NVIDIA quantizes Wan2.2 text-to-video to FP8 for Blackwell inference
NVIDIA released an FP8-quantized version of Wan2.2-T2V-A14B optimized for Blackwell architecture and TensorRT-LLM, calibrated on OpenVid-1M.
NVIDIA released an FP8-quantized version of Wan2.2-T2V-A14B this week, optimized for Blackwell GPUs and integrated with TensorRT-LLM. The 14-billion-parameter text-to-video model uses MXFP8 block-scaling quantization and was calibrated on the OpenVid-1M dataset. The weights are available in Diffusers format.
The FP8 precision cuts memory footprint roughly in half compared to FP16 while preserving most of the original model's output quality. NVIDIA's MXFP8 implementation applies block-level scaling factors to maintain numerical stability across the transformer blocks. The Blackwell-specific optimizations target the architecture's tensor cores, which handle FP8 matrix operations natively. TensorRT-LLM integration means the model can run inference through NVIDIA's optimized runtime, bypassing some of the overhead in generic PyTorch pipelines.

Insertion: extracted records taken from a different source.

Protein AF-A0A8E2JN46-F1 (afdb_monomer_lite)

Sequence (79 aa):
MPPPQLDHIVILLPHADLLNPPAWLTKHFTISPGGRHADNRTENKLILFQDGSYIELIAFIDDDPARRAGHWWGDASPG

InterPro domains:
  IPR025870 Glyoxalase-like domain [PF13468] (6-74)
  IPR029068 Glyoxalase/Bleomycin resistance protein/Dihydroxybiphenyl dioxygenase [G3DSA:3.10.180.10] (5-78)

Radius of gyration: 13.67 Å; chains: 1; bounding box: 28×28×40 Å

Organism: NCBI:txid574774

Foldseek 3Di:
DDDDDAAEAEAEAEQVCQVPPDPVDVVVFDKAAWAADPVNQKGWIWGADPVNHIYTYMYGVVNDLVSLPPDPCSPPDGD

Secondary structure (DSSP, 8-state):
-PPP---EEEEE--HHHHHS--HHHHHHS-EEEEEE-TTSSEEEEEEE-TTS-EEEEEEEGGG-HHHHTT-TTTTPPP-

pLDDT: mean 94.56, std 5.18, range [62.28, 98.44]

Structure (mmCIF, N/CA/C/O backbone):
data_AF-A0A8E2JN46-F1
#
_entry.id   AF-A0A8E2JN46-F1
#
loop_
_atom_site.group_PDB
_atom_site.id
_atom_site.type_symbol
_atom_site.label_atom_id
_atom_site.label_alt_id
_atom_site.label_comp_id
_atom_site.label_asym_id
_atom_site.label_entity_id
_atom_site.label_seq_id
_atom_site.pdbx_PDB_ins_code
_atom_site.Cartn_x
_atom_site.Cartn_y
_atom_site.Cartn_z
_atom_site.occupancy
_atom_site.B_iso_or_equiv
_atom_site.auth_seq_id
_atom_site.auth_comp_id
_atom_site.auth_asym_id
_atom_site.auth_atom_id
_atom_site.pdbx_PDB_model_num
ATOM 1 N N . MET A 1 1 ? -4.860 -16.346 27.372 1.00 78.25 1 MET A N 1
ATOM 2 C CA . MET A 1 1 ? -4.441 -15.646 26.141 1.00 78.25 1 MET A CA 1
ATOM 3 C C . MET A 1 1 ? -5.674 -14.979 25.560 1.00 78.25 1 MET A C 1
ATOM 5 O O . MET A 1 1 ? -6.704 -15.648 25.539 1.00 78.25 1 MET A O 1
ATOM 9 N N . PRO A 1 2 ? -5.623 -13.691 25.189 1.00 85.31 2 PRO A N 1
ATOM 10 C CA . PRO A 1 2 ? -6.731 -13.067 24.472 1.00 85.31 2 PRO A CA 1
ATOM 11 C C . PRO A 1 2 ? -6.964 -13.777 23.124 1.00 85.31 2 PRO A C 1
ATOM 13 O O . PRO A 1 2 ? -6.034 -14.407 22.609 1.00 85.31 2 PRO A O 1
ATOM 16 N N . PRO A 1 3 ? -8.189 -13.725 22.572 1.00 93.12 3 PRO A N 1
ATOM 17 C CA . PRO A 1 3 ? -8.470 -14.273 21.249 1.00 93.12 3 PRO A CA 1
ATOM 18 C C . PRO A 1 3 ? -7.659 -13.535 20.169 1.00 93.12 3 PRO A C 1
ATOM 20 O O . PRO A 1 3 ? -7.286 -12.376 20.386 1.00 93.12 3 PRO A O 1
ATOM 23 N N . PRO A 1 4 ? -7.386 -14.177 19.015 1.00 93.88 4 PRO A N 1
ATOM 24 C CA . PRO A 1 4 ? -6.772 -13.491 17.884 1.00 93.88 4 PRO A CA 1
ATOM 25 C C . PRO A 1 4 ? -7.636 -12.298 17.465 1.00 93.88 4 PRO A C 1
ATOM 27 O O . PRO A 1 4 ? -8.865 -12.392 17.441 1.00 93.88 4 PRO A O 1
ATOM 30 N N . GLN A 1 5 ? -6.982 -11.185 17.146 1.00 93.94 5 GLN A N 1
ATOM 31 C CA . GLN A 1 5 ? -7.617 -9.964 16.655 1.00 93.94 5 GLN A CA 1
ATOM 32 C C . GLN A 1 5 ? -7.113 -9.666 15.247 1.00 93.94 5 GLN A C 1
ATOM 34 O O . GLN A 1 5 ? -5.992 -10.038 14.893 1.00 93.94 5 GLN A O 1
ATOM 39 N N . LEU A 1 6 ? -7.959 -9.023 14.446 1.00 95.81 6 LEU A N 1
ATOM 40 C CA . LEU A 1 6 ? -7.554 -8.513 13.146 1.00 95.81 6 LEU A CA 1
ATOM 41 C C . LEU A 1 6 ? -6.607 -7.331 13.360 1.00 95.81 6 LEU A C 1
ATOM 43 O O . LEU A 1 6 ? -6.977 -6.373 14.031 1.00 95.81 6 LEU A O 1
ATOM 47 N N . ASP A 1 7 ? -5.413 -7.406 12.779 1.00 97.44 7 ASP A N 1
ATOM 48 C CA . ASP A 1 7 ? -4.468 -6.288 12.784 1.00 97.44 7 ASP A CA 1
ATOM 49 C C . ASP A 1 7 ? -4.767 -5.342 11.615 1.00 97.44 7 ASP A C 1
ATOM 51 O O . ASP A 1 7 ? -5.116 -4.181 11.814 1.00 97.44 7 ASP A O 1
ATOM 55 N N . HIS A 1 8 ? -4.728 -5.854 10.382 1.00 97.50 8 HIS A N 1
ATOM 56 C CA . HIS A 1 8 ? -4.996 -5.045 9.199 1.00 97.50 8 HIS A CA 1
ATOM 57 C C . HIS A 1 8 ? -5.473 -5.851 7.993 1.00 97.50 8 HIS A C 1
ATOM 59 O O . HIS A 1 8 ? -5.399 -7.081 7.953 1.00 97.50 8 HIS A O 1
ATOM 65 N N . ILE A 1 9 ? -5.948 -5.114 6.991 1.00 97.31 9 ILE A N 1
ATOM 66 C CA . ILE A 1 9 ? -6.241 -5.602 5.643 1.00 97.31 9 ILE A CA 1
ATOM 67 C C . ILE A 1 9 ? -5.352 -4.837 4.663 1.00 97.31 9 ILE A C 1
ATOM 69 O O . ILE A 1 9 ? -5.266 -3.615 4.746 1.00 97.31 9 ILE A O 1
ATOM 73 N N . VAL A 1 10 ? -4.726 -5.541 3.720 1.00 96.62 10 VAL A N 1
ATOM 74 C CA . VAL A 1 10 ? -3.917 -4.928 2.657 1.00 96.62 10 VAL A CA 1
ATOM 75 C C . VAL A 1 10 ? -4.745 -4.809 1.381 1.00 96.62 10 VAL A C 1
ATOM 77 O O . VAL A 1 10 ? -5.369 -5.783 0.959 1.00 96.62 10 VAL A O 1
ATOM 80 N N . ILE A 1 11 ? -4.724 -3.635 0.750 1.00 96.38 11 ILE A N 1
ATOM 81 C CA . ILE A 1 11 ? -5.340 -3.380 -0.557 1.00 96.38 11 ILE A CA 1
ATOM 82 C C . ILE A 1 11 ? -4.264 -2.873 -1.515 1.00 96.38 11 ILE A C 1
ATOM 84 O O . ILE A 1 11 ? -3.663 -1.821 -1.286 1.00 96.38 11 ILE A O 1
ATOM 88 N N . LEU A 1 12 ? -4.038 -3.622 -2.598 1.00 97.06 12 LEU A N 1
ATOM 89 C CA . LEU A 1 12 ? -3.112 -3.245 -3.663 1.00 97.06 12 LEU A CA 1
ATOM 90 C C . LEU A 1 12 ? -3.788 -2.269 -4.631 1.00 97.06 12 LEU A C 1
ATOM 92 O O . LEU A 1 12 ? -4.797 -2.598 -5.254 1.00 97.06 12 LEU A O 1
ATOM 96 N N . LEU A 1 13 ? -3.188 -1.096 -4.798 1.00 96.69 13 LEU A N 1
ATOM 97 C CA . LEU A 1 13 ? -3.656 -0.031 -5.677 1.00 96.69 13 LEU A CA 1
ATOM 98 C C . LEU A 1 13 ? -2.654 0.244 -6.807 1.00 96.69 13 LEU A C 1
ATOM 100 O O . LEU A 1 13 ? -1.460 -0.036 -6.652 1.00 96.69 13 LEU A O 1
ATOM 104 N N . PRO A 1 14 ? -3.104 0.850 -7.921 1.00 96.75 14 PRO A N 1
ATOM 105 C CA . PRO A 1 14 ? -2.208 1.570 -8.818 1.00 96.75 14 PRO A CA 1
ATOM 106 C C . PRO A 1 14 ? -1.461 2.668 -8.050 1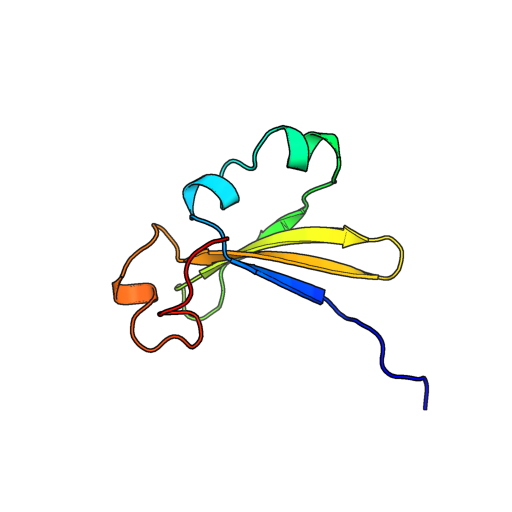.00 96.75 14 PRO A C 1
ATOM 108 O O . PRO A 1 14 ? -2.032 3.317 -7.165 1.00 96.75 14 PRO A O 1
ATOM 111 N N . HIS A 1 15 ? -0.201 2.932 -8.401 1.00 97.44 15 HIS A N 1
ATOM 112 C CA . HIS A 1 15 ? 0.602 3.924 -7.673 1.00 97.44 15 HIS A CA 1
ATOM 113 C C . HIS A 1 15 ? -0.008 5.326 -7.717 1.00 97.44 15 HIS A C 1
ATOM 115 O O . HIS A 1 15 ? -0.010 6.040 -6.713 1.00 97.44 15 HIS A O 1
ATOM 121 N N . ALA A 1 16 ? -0.616 5.688 -8.848 1.00 97.19 16 ALA A N 1
ATOM 122 C CA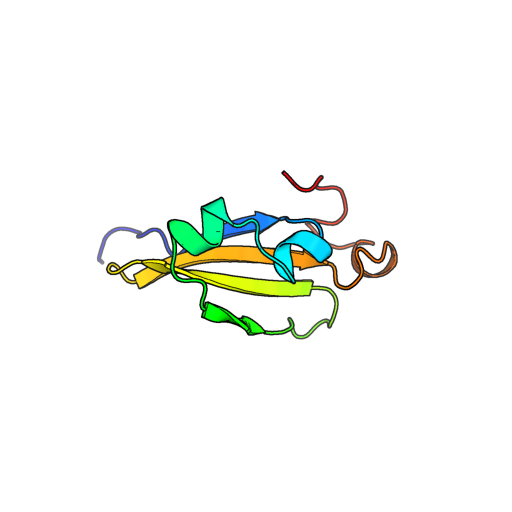 . ALA A 1 16 ? -1.318 6.957 -9.010 1.00 97.19 16 ALA A CA 1
ATOM 123 C C . ALA A 1 16 ? -2.458 7.149 -7.992 1.00 97.19 16 ALA A C 1
ATOM 125 O O . ALA A 1 16 ? -2.594 8.242 -7.435 1.00 97.19 16 ALA A O 1
ATOM 126 N N . ASP A 1 17 ? -3.224 6.092 -7.708 1.00 96.75 17 ASP A N 1
ATOM 127 C CA . ASP A 1 17 ? -4.345 6.130 -6.762 1.00 96.75 17 ASP A CA 1
ATOM 128 C C . ASP A 1 17 ? -3.852 6.171 -5.316 1.00 96.75 17 ASP A C 1
ATOM 130 O O . ASP A 1 17 ? -4.449 6.832 -4.467 1.00 96.75 17 ASP A O 1
ATOM 134 N N . LEU A 1 18 ? -2.721 5.525 -5.017 1.00 97.38 18 LEU A N 1
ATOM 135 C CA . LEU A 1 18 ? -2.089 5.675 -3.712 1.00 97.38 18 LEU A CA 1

Early testers report generation speeds around 1.8 seconds per frame on a B200 GPU, though those numbers are unofficial and depend heavily on resolution and frame count. Whether NVIDIA will backport the quantization recipe to Hopper or older architectures remains unclear, as does whether the FP8 checkpoint will eventually replace the FP16 original as the default download. A full benchmark suite comparing output quality frame-by-frame against the original weights would clarify how much fidelity the quantization actually costs in practice—the real test for practitioners deciding whether to adopt the compressed version.